Use it before we lose it

Easter is often the last hoorah for the summer weather and is a wonderful time to enjoy relaxing over the long weekend, writes Steph Peirce.

We are lucky to have some wonderful fruits and vegetables in season and it’s great to use them before they’re gone for another year.

These simple yet delicious recipes are perfect to enjoy at home or while entertaining friends.

There is always a lot of chocolate and sugary treats around over Easter so here are a few low-sugar options to still satisfy the sweet tooth and indulge in.

PHOTOS: STEPH PEIRCE
PHOTOS: STEPH PEIRCE

Black forest bites

MAKES 21

Gluten free, dairy free, refined sugar free 

1 cup desiccated coconut
½ cup pumpkin seeds
½ cup almonds
½ cup sunflower seeds
½ cup coconut sugar
1/3 cup boiling water
1/3 cup tahini
1/3 cup coconut oil
1/3 cup cacao powder (or cocoa)
1 tsp vanilla pasta
pinch of sea salt
½ cup cranberries (dried, unsweetened)
1/3 cup freeze-dried raspberries

Chocolate topping

1/3 cup coconut sugar
1/3 cup cacao powder
1/3 cup coconut oil
2 Tbsp coconut milk
1 Tbsp tahini
1 Tbsp freeze-dried raspberries

Method

Place coconut, pumpkin seeds, almonds and sunflower seeds in a food processor and blend until it resembles a fine crumb. Tip into a medium-size mixing bowl.

In a small bowl, whisk together coconut sugar and boiling water. Once coconut sugar has dissolved, whisk in tahini, coconut oil, cacao, vanilla and sea salt. Whisk until the coconut oil has melted.

Add to the nut/seed mix along with cranberries and freeze-dried raspberries. Mix well.

Line a loaf tin with baking paper. Press mixture into the tin until you have a smooth, flat surface. Set aside.

For the chocolate topping

Place coconut sugar and coconut milk in a small pot on medium heat.
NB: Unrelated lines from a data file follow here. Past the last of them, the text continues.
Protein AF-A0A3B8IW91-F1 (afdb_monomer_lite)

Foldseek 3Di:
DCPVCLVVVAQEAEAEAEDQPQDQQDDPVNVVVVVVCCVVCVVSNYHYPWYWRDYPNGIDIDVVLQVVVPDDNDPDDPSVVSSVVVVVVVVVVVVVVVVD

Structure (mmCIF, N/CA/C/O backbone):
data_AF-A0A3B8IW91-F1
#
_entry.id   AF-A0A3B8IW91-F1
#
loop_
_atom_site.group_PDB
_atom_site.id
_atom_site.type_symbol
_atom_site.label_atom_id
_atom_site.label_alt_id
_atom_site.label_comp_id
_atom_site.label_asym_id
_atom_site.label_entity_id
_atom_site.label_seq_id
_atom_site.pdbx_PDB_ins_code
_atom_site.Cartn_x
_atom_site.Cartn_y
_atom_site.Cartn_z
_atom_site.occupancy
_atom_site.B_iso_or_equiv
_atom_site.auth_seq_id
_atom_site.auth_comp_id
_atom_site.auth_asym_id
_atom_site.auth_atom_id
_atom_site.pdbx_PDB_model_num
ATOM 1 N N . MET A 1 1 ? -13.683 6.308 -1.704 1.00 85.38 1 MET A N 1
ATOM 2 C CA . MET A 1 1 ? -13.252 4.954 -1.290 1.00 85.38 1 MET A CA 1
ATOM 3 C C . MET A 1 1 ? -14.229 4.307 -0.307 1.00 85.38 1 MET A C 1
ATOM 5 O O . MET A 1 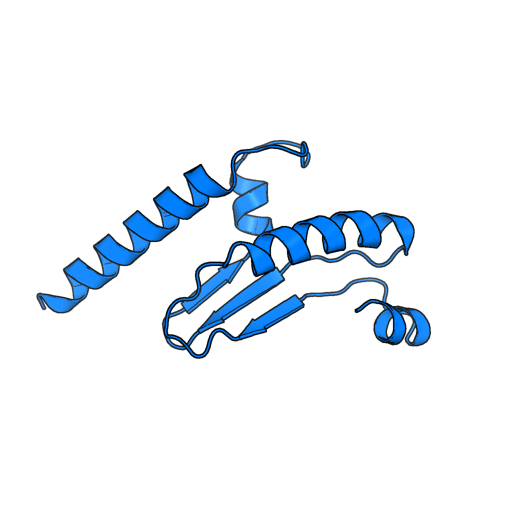1 ? -14.729 3.234 -0.603 1.00 85.38 1 MET A O 1
ATOM 9 N N . PHE A 1 2 ? -14.553 4.951 0.819 1.00 92.38 2 PHE A N 1
ATOM 10 C CA . PHE A 1 2 ? -15.289 4.307 1.920 1.00 92.38 2 PHE A CA 1
ATOM 11 C C . PHE A 1 2 ? -16.812 4.159 1.760 1.00 92.38 2 PHE A C 1
ATOM 13 O O . PHE A 1 2 ? -17.404 3.367 2.481 1.00 92.38 2 PHE A O 1
ATOM 20 N N . HIS A 1 3 ? -17.456 4.850 0.810 1.00 94.19 3 HIS A N 1
ATOM 21 C CA . HIS A 1 3 ? -18.919 4.805 0.658 1.00 94.19 3 HIS A CA 1
ATOM 22 C C . HIS A 1 3 ? -19.473 3.377 0.499 1.00 94.19 3 HIS A C 1
ATOM 24 O O . HIS A 1 3 ? -20.351 2.969 1.253 1.00 94.19 3 HIS A O 1
ATOM 30 N N . VAL A 1 4 ? -18.942 2.601 -0.453 1.00 94.94 4 VAL A N 1
ATOM 31 C CA . VAL A 1 4 ? -19.428 1.235 -0.714 1.00 94.94 4 VAL A CA 1
ATOM 32 C C . VAL A 1 4 ? -19.150 0.292 0.468 1.00 94.94 4 VAL A C 1
ATOM 34 O O . VAL A 1 4 ? -20.101 -0.354 0.907 1.00 94.94 4 VAL A O 1
ATOM 37 N N . PRO A 1 5 ? -17.923 0.220 1.031 1.00 94.00 5 PRO A N 1
ATOM 38 C CA . PRO A 1 5 ? -17.660 -0.556 2.245 1.00 94.00 5 PRO A CA 1
ATOM 39 C C . PRO A 1 5 ? -18.604 -0.214 3.403 1.00 94.00 5 PRO A C 1
ATOM 41 O O . PRO A 1 5 ? -19.148 -1.118 4.030 1.00 94.00 5 PRO A O 1
ATOM 44 N N . MET A 1 6 ? -18.862 1.076 3.634 1.00 93.50 6 MET A N 1
ATOM 45 C CA . MET A 1 6 ? -19.714 1.543 4.728 1.00 93.50 6 MET A CA 1
ATOM 46 C C . MET A 1 6 ? -21.173 1.117 4.541 1.00 93.50 6 MET A C 1
ATOM 48 O O . MET A 1 6 ? -21.767 0.532 5.441 1.00 93.50 6 MET A O 1
ATOM 52 N N . VAL A 1 7 ? -21.736 1.326 3.347 1.00 95.94 7 VAL A N 1
ATOM 53 C CA . VAL A 1 7 ? -23.117 0.918 3.026 1.00 95.94 7 VAL A CA 1
ATOM 54 C C . VAL A 1 7 ? -23.285 -0.606 3.057 1.00 95.94 7 VAL A C 1
ATOM 56 O O . VAL A 1 7 ? -24.373 -1.107 3.326 1.00 95.94 7 VAL A O 1
ATOM 59 N N . ARG A 1 8 ? -22.212 -1.363 2.802 1.00 96.31 8 ARG A N 1
ATOM 60 C CA . ARG A 1 8 ? -22.205 -2.833 2.868 1.00 96.31 8 ARG A CA 1
ATOM 61 C C . ARG A 1 8 ? -21.882 -3.387 4.260 1.00 96.31 8 ARG A C 1
ATOM 63 O O . ARG A 1 8 ? -21.827 -4.604 4.399 1.00 96.31 8 ARG A O 1
ATOM 70 N N . GLY A 1 9 ? -21.674 -2.535 5.267 1.00 94.75 9 GLY A N 1
ATOM 71 C CA . GLY A 1 9 ? -21.352 -2.965 6.630 1.00 94.75 9 GLY A CA 1
ATOM 72 C C . GLY A 1 9 ? -20.002 -3.679 6.745 1.00 94.75 9 GLY A C 1
ATOM 73 O O . GLY A 1 9 ? -19.843 -4.572 7.576 1.00 94.75 9 GLY A O 1
ATOM 74 N N . ALA A 1 10 ? -19.037 -3.340 5.887 1.00 95.69 10 ALA A N 1
ATOM 75 C CA . ALA A 1 10 ? -17.705 -3.923 5.946 1.00 95.69 10 ALA A CA 1
ATOM 76 C C . ALA A 1 10 ? -16.970 -3.444 7.206 1.00 95.69 10 ALA A C 1
ATOM 78 O O . ALA A 1 10 ? -16.857 -2.246 7.442 1.00 95.69 10 ALA A O 1
ATOM 79 N N . SER A 1 11 ? -16.428 -4.381 7.983 1.00 91.88 11 SER A N 1
ATOM 80 C CA . SER A 1 11 ? -15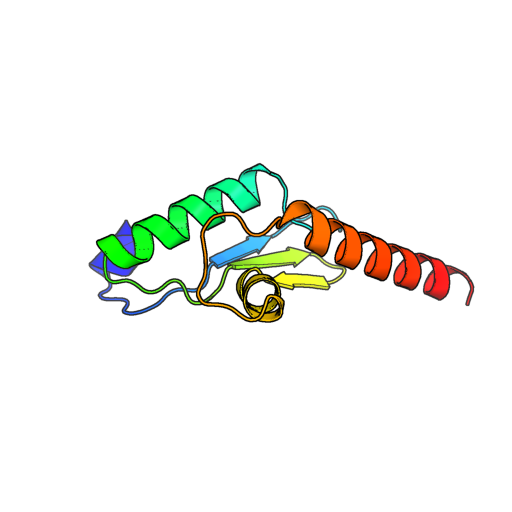.623 -4.069 9.171 1.00 91.88 11 SER A CA 1
ATOM 81 C C . SER A 1 11 ? -14.163 -3.765 8.842 1.00 91.88 11 SER A C 1
ATOM 83 O O . SER A 1 11 ? -13.490 -3.079 9.608 1.00 91.88 11 SER A O 1
ATOM 85 N N . LYS A 1 12 ? -13.656 -4.294 7.721 1.00 93.56 12 LYS A N 1
ATOM 86 C CA . LYS A 1 12 ? -12.266 -4.140 7.283 1.00 93.56 12 LYS A CA 1
ATOM 87 C C . LYS A 1 12 ? -12.153 -4.115 5.759 1.00 93.56 12 LYS A C 1
ATOM 89 O O . LYS A 1 12 ? -13.019 -4.649 5.064 1.00 93.56 12 LYS A O 1
ATOM 94 N N . GLY A 1 13 ? -11.066 -3.547 5.241 1.00 91.94 13 GLY A N 1
ATOM 95 C CA . GLY A 1 13 ? -10.766 -3.493 3.809 1.00 91.94 13 GLY A CA 1
ATOM 96 C C . GLY A 1 13 ? -9.286 -3.695 3.485 1.00 91.94 13 GLY A C 1
ATOM 97 O O . GLY A 1 13 ? -8.416 -3.454 4.315 1.00 91.94 13 GLY A O 1
ATOM 98 N N . ILE A 1 14 ? -9.004 -4.128 2.256 1.00 93.62 14 ILE A N 1
ATOM 99 C CA . ILE A 1 14 ? -7.658 -4.158 1.668 1.00 93.62 14 ILE A CA 1
ATOM 100 C C . ILE A 1 14 ? -7.723 -3.389 0.355 1.00 93.62 14 ILE A C 1
ATOM 102 O O . ILE A 1 14 ? -8.675 -3.546 -0.412 1.00 93.62 14 ILE A O 1
ATOM 106 N N . ILE A 1 15 ? -6.714 -2.566 0.099 1.00 94.50 15 ILE A N 1
ATOM 107 C CA . ILE A 1 15 ? -6.604 -1.794 -1.139 1.00 94.50 15 ILE A CA 1
ATOM 108 C C . ILE A 1 15 ? -5.601 -2.485 -2.046 1.00 94.50 15 ILE A C 1
ATOM 110 O O . ILE A 1 15 ? -4.549 -2.928 -1.591 1.00 94.50 15 ILE A O 1
ATOM 114 N N . ILE A 1 16 ? -5.917 -2.565 -3.334 1.00 95.25 16 ILE A N 1
ATOM 115 C CA . ILE A 1 16 ? -5.017 -3.109 -4.346 1.00 95.25 16 ILE A CA 1
ATOM 116 C C . ILE A 1 16 ? -4.962 -2.120 -5.507 1.00 95.25 16 ILE A C 1
ATOM 118 O O . ILE A 1 16 ? -5.988 -1.822 -6.117 1.00 95.25 16 ILE A O 1
ATOM 122 N N . HIS A 1 17 ? -3.766 -1.632 -5.817 1.00 94.31 17 HIS A N 1
ATOM 123 C CA . HIS A 1 17 ? -3.480 -0.780 -6.960 1.00 94.31 17 HIS A CA 1
ATOM 124 C C . HIS A 1 17 ? -2.591 -1.548 -7.941 1.00 94.31 17 HIS A C 1
ATOM 126 O O . HIS A 1 17 ? -1.505 -2.009 -7.607 1.00 94.31 17 HIS A O 1
ATOM 132 N N . ASN A 1 18 ? -3.058 -1.710 -9.173 1.00 94.69 18 ASN A N 1
ATOM 133 C CA . ASN A 1 18 ? -2.244 -2.254 -10.250 1.00 94.69 18 ASN A CA 1
ATOM 134 C C . ASN A 1 18 ? -1.344 -1.170 -10.864 1.00 94.69 18 ASN A C 1
ATOM 136 O O . ASN A 1 18 ? -1.853 -0.160 -11.343 1.00 94.69 18 ASN A O 1
ATOM 140 N N . HIS A 1 19 ? -0.036 -1.409 -10.911 1.00 93.44 19 HIS A N 1
ATOM 141 C CA . HIS A 1 19 ? 0.904 -0.706 -11.780 1.00 93.44 19 HIS A CA 1
ATOM 142 C C . HIS A 1 19 ? 1.134 -1.575 -13.030 1.00 93.44 19 HIS A C 1
ATOM 144 O O . HIS A 1 19 ? 1.828 -2.591 -12.956 1.00 93.44 19 HIS A O 1
ATOM 150 N N . PRO A 1 20 ? 0.565 -1.204 -14.198 1.00 91.19 20 PRO A N 1
ATOM 151 C CA . PRO A 1 20 ? 0.813 -1.922 -15.450 1.00 91.19 20 PRO A CA 1
ATOM 152 C C . PRO A 1 20 ? 2.254 -1.747 -15.939 1.00 91.19 20 PRO A C 1
ATOM 154 O O . PRO A 1 20 ? 2.788 -2.590 -16.657 1.00 91.19 20 PRO A O 1
ATOM 157 N N . SER A 1 21 ? 2.902 -0.647 -15.544 1.00 78.75 21 SER A N 1
ATOM 158 C CA . SER A 1 21 ? 4.351 -0.530 -15.617 1.00 78.75 21 SER A CA 1
ATOM 159 C C . SER A 1 21 ? 4.940 -1.622 -14.731 1.00 78.75 21 SER A C 1
ATOM 161 O O . SER A 1 21 ? 4.497 -1.822 -13.610 1.00 78.75 21 SER A O 1
ATOM 163 N N . SER A 1 22 ? 5.957 -2.351 -15.187 1.00 80.06 22 SER A N 1
ATOM 164 C CA . SER A 1 22 ? 6.550 -3.451 -14.408 1.00 80.06 22 SER A CA 1
ATOM 165 C C . SER A 1 22 ? 7.315 -3.001 -13.138 1.00 80.06 22 SER A C 1
ATOM 167 O O . SER A 1 22 ? 8.285 -3.640 -12.721 1.00 80.06 22 SER A O 1
ATOM 169 N N . VAL A 1 23 ? 6.952 -1.849 -12.582 1.00 84.50 23 VAL A N 1
ATOM 170 C CA . VAL A 1 23 ? 7.444 -1.216 -11.372 1.00 84.50 23 VAL A CA 1
ATOM 171 C C . VAL A 1 23 ? 6.315 -1.332 -10.359 1.00 84.50 23 VAL A C 1
ATOM 173 O O . VAL A 1 23 ? 5.278 -0.726 -10.544 1.00 84.50 23 VAL A O 1
ATOM 176 N N . PHE A 1 24 ? 6.516 -2.094 -9.290 1.00 86.44 24 PHE A N 1
ATOM 177 C CA . PHE A 1 24 ? 5.538 -2.221 -8.203 1.00 86.44 24 PHE A CA 1
ATOM 178 C C . PHE A 1 24 ? 5.847 -1.289 -7.021 1.00 86.44 24 PHE A C 1
ATOM 180 O O . PHE A 1 24 ? 5.315 -1.473 -5.934 1.00 86.44 24 PHE A O 1
ATOM 187 N N . TYR A 1 25 ? 6.747 -0.318 -7.202 1.00 87.75 25 TYR A N 1
ATOM 188 C CA . TYR A 1 25 ? 7.080 0.653 -6.161 1.00 87.75 25 TYR A CA 1
ATOM 189 C C . TYR A 1 25 ? 6.077 1.806 -6.161 1.00 87.75 25 TYR A C 1
ATOM 191 O O . TYR A 1 25 ? 5.787 2.334 -7.234 1.00 87.75 25 TYR A O 1
ATOM 199 N N . PRO A 1 26 ? 5.604 2.245 -4.983 1.00 89.12 26 PRO A N 1
ATOM 200 C CA . PRO A 1 26 ? 4.639 3.331 -4.887 1.00 89.12 26 PRO A CA 1
ATOM 201 C C . PRO A 1 26 ? 5.180 4.639 -5.450 1.00 89.12 26 PRO A C 1
ATOM 203 O O . PRO A 1 26 ? 6.318 5.032 -5.179 1.00 89.12 26 PRO A O 1
ATOM 206 N N . SER A 1 27 ? 4.323 5.340 -6.185 1.00 90.19 27 SER A N 1
ATOM 207 C CA . SER A 1 27 ? 4.503 6.755 -6.497 1.00 90.19 27 SER A CA 1
ATOM 208 C C . SER A 1 27 ? 4.253 7.626 -5.259 1.00 90.19 27 SER A C 1
ATOM 210 O O . SER A 1 27 ? 3.691 7.169 -4.264 1.00 90.19 27 SER A O 1
ATOM 212 N N . GLU A 1 28 ? 4.617 8.909 -5.318 1.00 86.88 28 GLU A N 1
ATOM 213 C CA . GLU A 1 28 ? 4.262 9.861 -4.252 1.00 86.88 28 GLU A CA 1
ATOM 214 C C . GLU A 1 28 ? 2.742 9.977 -4.062 1.00 86.88 28 GLU A C 1
ATOM 216 O O . GLU A 1 28 ? 2.262 10.071 -2.934 1.00 86.88 28 GLU A O 1
ATOM 221 N N . ASN A 1 29 ? 1.968 9.864 -5.146 1.00 91.44 29 ASN A N 1
ATOM 222 C CA . ASN A 1 29 ? 0.508 9.857 -5.069 1.00 91.44 29 ASN A CA 1
ATOM 223 C C . ASN A 1 29 ? -0.021 8.614 -4.344 1.00 91.44 29 ASN A C 1
ATOM 225 O O . ASN A 1 29 ? -0.960 8.729 -3.560 1.00 91.44 29 ASN A O 1
ATOM 229 N N . ASP A 1 30 ? 0.587 7.442 -4.563 1.00 91.88 30 ASP A N 1
ATOM 230 C CA . ASP A 1 30 ? 0.205 6.215 -3.855 1.00 91.88 30 ASP A CA 1
ATOM 231 C C . ASP A 1 30 ? 0.452 6.345 -2.350 1.00 91.88 30 ASP A C 1
ATOM 233 O O . ASP A 1 30 ? -0.388 5.936 -1.547 1.00 91.88 30 ASP A O 1
ATOM 237 N N . LYS A 1 31 ? 1.581 6.948 -1.956 1.00 87.56 31 LYS A N 1
ATOM 238 C CA . LYS A 1 31 ? 1.923 7.200 -0.547 1.00 87.56 31 LYS A CA 1
ATOM 239 C C . LYS A 1 31 ? 0.931 8.161 0.101 1.00 87.56 31 LYS A C 1
ATOM 241 O O . LYS A 1 31 ? 0.326 7.806 1.110 1.00 87.56 31 LYS A O 1
ATOM 246 N N . ALA A 1 32 ? 0.698 9.318 -0.520 1.00 88.12 32 ALA A N 1
ATOM 247 C CA . ALA A 1 32 ? -0.234 10.325 -0.013 1.00 88.12 32 ALA A CA 1
ATOM 248 C C . ALA A 1 32 ? -1.667 9.778 0.094 1.00 88.12 32 ALA A C 1
ATOM 250 O O . ALA A 1 32 ? -2.370 10.024 1.075 1.00 88.12 32 ALA A O 1
ATOM 251 N N . PHE A 1 33 ? -2.097 8.984 -0.892 1.00 91.81 33 PHE A N 1
ATOM 252 C CA . PHE A 1 33 ? -3.382 8.294 -0.847 1.00 91.81 33 PHE A CA 1
ATOM 253 C C . PHE A 1 33 ? -3.461 7.313 0.328 1.00 91.81 33 PHE A C 1
ATOM 255 O O . PHE A 1 33 ? -4.465 7.288 1.040 1.00 91.81 33 PHE A O 1
ATOM 262 N N . THR A 1 34 ? -2.407 6.525 0.547 1.00 89.88 34 THR A N 1
ATOM 263 C CA . THR A 1 34 ? -2.338 5.538 1.634 1.00 89.88 34 THR A CA 1
ATOM 264 C C . THR A 1 34 ? -2.375 6.202 3.006 1.00 89.88 34 THR A C 1
ATOM 266 O O . THR A 1 34 ? -3.148 5.776 3.859 1.00 89.88 34 THR A O 1
ATOM 269 N N . GLU A 1 35 ? -1.596 7.267 3.204 1.00 86.19 35 GLU A N 1
ATOM 270 C CA . GLU A 1 35 ? -1.595 8.064 4.437 1.00 86.19 35 GLU A CA 1
ATOM 271 C C . GLU A 1 35 ? -2.984 8.617 4.741 1.00 86.19 35 GLU A C 1
ATOM 273 O O . GLU A 1 35 ? -3.544 8.319 5.793 1.00 86.19 35 GLU A O 1
ATOM 278 N N . ASN A 1 36 ? -3.585 9.340 3.793 1.00 88.06 36 ASN A N 1
ATOM 279 C CA . ASN A 1 36 ? -4.922 9.904 3.971 1.00 88.06 36 ASN A CA 1
ATOM 280 C C . ASN A 1 36 ? -5.964 8.811 4.267 1.00 88.06 36 ASN A C 1
ATOM 282 O O . ASN A 1 36 ? -6.873 8.985 5.074 1.00 88.06 36 ASN A O 1
ATOM 286 N N . THR A 1 37 ? -5.813 7.646 3.644 1.00 89.44 37 THR A N 1
ATOM 287 C CA . THR A 1 37 ? -6.717 6.520 3.855 1.00 89.44 37 THR A CA 1
ATOM 288 C C . THR A 1 37 ? -6.604 5.932 5.263 1.00 89.44 37 THR A C 1
ATOM 290 O O . THR A 1 37 ? -7.634 5.734 5.903 1.00 89.44 37 THR A O 1
ATOM 293 N N . PHE A 1 38 ? -5.389 5.712 5.775 1.00 85.12 38 PHE A N 1
ATOM 294 C CA . PHE A 1 38 ? -5.166 5.260 7.157 1.00 85.12 38 PHE A CA 1
ATOM 295 C C . PHE A 1 38 ? -5.526 6.314 8.214 1.00 85.12 38 PHE A C 1
ATOM 297 O O . PHE A 1 38 ? -5.670 5.995 9.389 1.00 85.12 38 PHE A O 1
ATOM 304 N N . GLU A 1 39 ? -5.650 7.586 7.842 1.00 83.88 39 GLU A N 1
ATOM 305 C CA . GLU A 1 39 ? -6.181 8.605 8.752 1.00 83.88 39 GLU A CA 1
ATOM 306 C C . GLU A 1 39 ? -7.710 8.566 8.823 1.00 83.88 39 GLU A C 1
ATOM 308 O O . GLU A 1 39 ? -8.297 8.760 9.889 1.00 83.88 39 GLU A O 1
ATOM 313 N N . GLN A 1 40 ? -8.358 8.293 7.692 1.00 86.38 40 GLN A N 1
ATOM 314 C CA . GLN A 1 40 ? -9.814 8.229 7.584 1.00 86.38 40 GLN A CA 1
ATOM 315 C C . GLN A 1 40 ? -10.400 6.918 8.118 1.00 86.38 40 GLN A C 1
ATOM 317 O O . GLN A 1 40 ? -11.531 6.918 8.604 1.00 86.38 40 GLN A O 1
ATOM 322 N N . ASP A 1 41 ? -9.657 5.813 8.046 1.00 84.44 41 ASP A N 1
ATOM 323 C CA . ASP A 1 41 ? -10.137 4.479 8.419 1.00 84.44 41 ASP A CA 1
ATOM 324 C C . ASP A 1 41 ? -10.617 4.415 9.887 1.00 84.44 41 ASP A C 1
ATOM 326 O O . ASP A 1 41 ? -11.722 3.938 10.164 1.00 84.44 41 ASP A O 1
ATOM 330 N N . ARG A 1 42 ? -9.871 5.049 10.805 1.00 77.88 42 ARG A N 1
ATOM 331 C CA . ARG A 1 42 ? -10.200 5.195 12.231 1.00 77.88 42 ARG A CA 1
ATOM 332 C C . ARG A 1 42 ? -11.437 6.043 12.469 1.00 77.88 42 ARG A C 1
ATOM 334 O O . ARG A 1 42 ? -12.210 5.749 13.375 1.00 77.88 42 ARG A O 1
ATOM 341 N N . LEU A 1 43 ? -11.609 7.107 11.685 1.00 85.69 43 LEU A N 1
ATOM 342 C CA . LEU A 1 43 ? -12.757 8.007 11.809 1.00 85.69 43 LEU A CA 1
ATOM 343 C C . LEU A 1 43 ? -14.047 7.329 11.344 1.00 85.69 43 LEU A C 1
ATOM 345 O O . LEU A 1 43 ? -15.111 7.584 11.899 1.00 85.69 43 LEU A O 1
ATOM 349 N N . LEU A 1 44 ? -13.948 6.475 10.326 1.00 88.62 44 LEU A N 1
ATOM 350 C CA . LEU A 1 44 ? -15.093 5.819 9.698 1.00 88.62 44 LEU A CA 1
ATOM 351 C C . LEU A 1 44 ? -15.397 4.434 10.287 1.00 88.62 44 LEU A C 1
ATOM 353 O O . LEU A 1 44 ? -16.435 3.860 9.963 1.00 88.62 44 LEU A O 1
ATOM 357 N N . GLY A 1 45 ? -14.524 3.901 11.148 1.00 87.56 45 GLY A N 1
ATOM 358 C CA . GLY A 1 45 ? -14.705 2.600 11.797 1.00 87.56 45 GLY A CA 1
ATOM 359 C C . GLY A 1 45 ? -14.544 1.405 10.851 1.00 87.56 45 GLY A C 1
ATOM 360 O O . GLY A 1 45 ? -15.108 0.345 11.112 1.00 87.56 45 GLY A O 1
ATOM 361 N N . ILE A 1 46 ? -13.806 1.575 9.749 1.00 91.81 46 ILE A N 1
ATOM 362 C CA . ILE A 1 46 ? -13.530 0.520 8.766 1.00 91.81 46 ILE A CA 1
ATOM 363 C C . ILE A 1 46 ? -12.020 0.352 8.681 1.00 91.81 46 ILE A C 1
ATOM 365 O O . ILE A 1 46 ? -11.384 1.122 7.974 1.00 91.81 46 ILE A O 1
ATOM 369 N N . ASP A 1 47 ? -11.450 -0.654 9.348 1.00 89.88 47 ASP A N 1
ATOM 370 C CA . ASP A 1 47 ? -9.992 -0.835 9.389 1.00 89.88 47 ASP A CA 1
ATOM 371 C C . ASP A 1 47 ? -9.436 -1.163 7.995 1.00 89.88 47 ASP A C 1
ATOM 373 O O . ASP A 1 47 ? -9.769 -2.206 7.413 1.00 89.88 47 ASP A O 1
ATOM 377 N N . VAL A 1 48 ? -8.524 -0.344 7.472 1.00 89.75 48 VAL A N 1
ATOM 378 C CA . VAL A 1 48 ? -7.772 -0.716 6.270 1.00 89.75 48 VAL A CA 1
ATOM 379 C C . VAL A 1 48 ? -6.568 -1.547 6.706 1.00 89.75 48 VAL A C 1
ATOM 381 O O . VAL A 1 48 ? -5.658 -1.067 7.373 1.00 89.75 48 VAL A O 1
ATOM 384 N N . ILE A 1 49 ? -6.575 -2.833 6.355 1.00 89.75 49 ILE A N 1
ATOM 385 C CA . ILE A 1 49 ? -5.589 -3.806 6.848 1.00 89.75 49 ILE A CA 1
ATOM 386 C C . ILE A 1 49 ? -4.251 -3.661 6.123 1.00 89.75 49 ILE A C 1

Once the mixture has started to simmer, turn off.

Whisk and add remaining ingredients (except freeze-dried raspberries) and then whisk again for 20 seconds or until the coconut oil has fully melted and the mixture is smooth.

Pour chocolate topping over your base. Chill for 5 minutes before scattering freeze-dried raspberries on top.

Chill for 3 hours or overnight before cutting into bite-sized pieces.

Curried potatoes with blistered tomatoes and garlic yoghurt

SERVES 6

1.5kg agria potatoes
1 Tbsp curry powder
80ml olive oil
150g cherry tomatoes
40ml olive oil
1 clove garlic, crushed
½ tsp cumin seeds
1 cup yoghurt
1 clove garlic, crushed
salt and pepper

To serve
handful chopped coriander

Method

Heat oven to 180degC fan bake.

Peel and roughly chop potatoes. Place in a medium-sized pot and cover with water. Bring to the boil for 5 minutes, drain and give them a shake.

Transfer potatoes to a roasting dish, add olive oil, curry powder, salt and pepper. Toss to coat.

Roast for 25-30 minutes or until crispy. In another roasting dish, combine cherry tomatoes, olive oil, garlic, cumin seeds and season with salt and pepper. Toss together and roast for 5 minutes until starting to blister.

In a small bowl, combine yoghurt, garlic and a good pinch of salt.

Cool potatoes and tomatoes for 5 minutes before serving. Spread garlic yoghurt over the base of a medium serving plater.

Scatter potatoes, followed by blistered tomatoes and sprinkle coriander on top.

Stonefruit tart

SERVES 8-10

1 sheet puff pastry
30g butter, softened
30g brown sugar or coconut sugar
4 large peaches, nectarines or apricots

Method

Heat oven to 180degC fan bake.

Cut a 25cm round from the puff pastry (use a cake tin or dinner plate as a template).

Place on a greased baking tray and evenly prick with a fork.

In a small bowl, mix together butter and sugar. Spread over the pastry, leaving a 1cm edge.

Arrange fruit slices by slightly overlapping each slice as you move around the tart.

Bake for 20-25 minutes until pastry has risen and is golden in colour.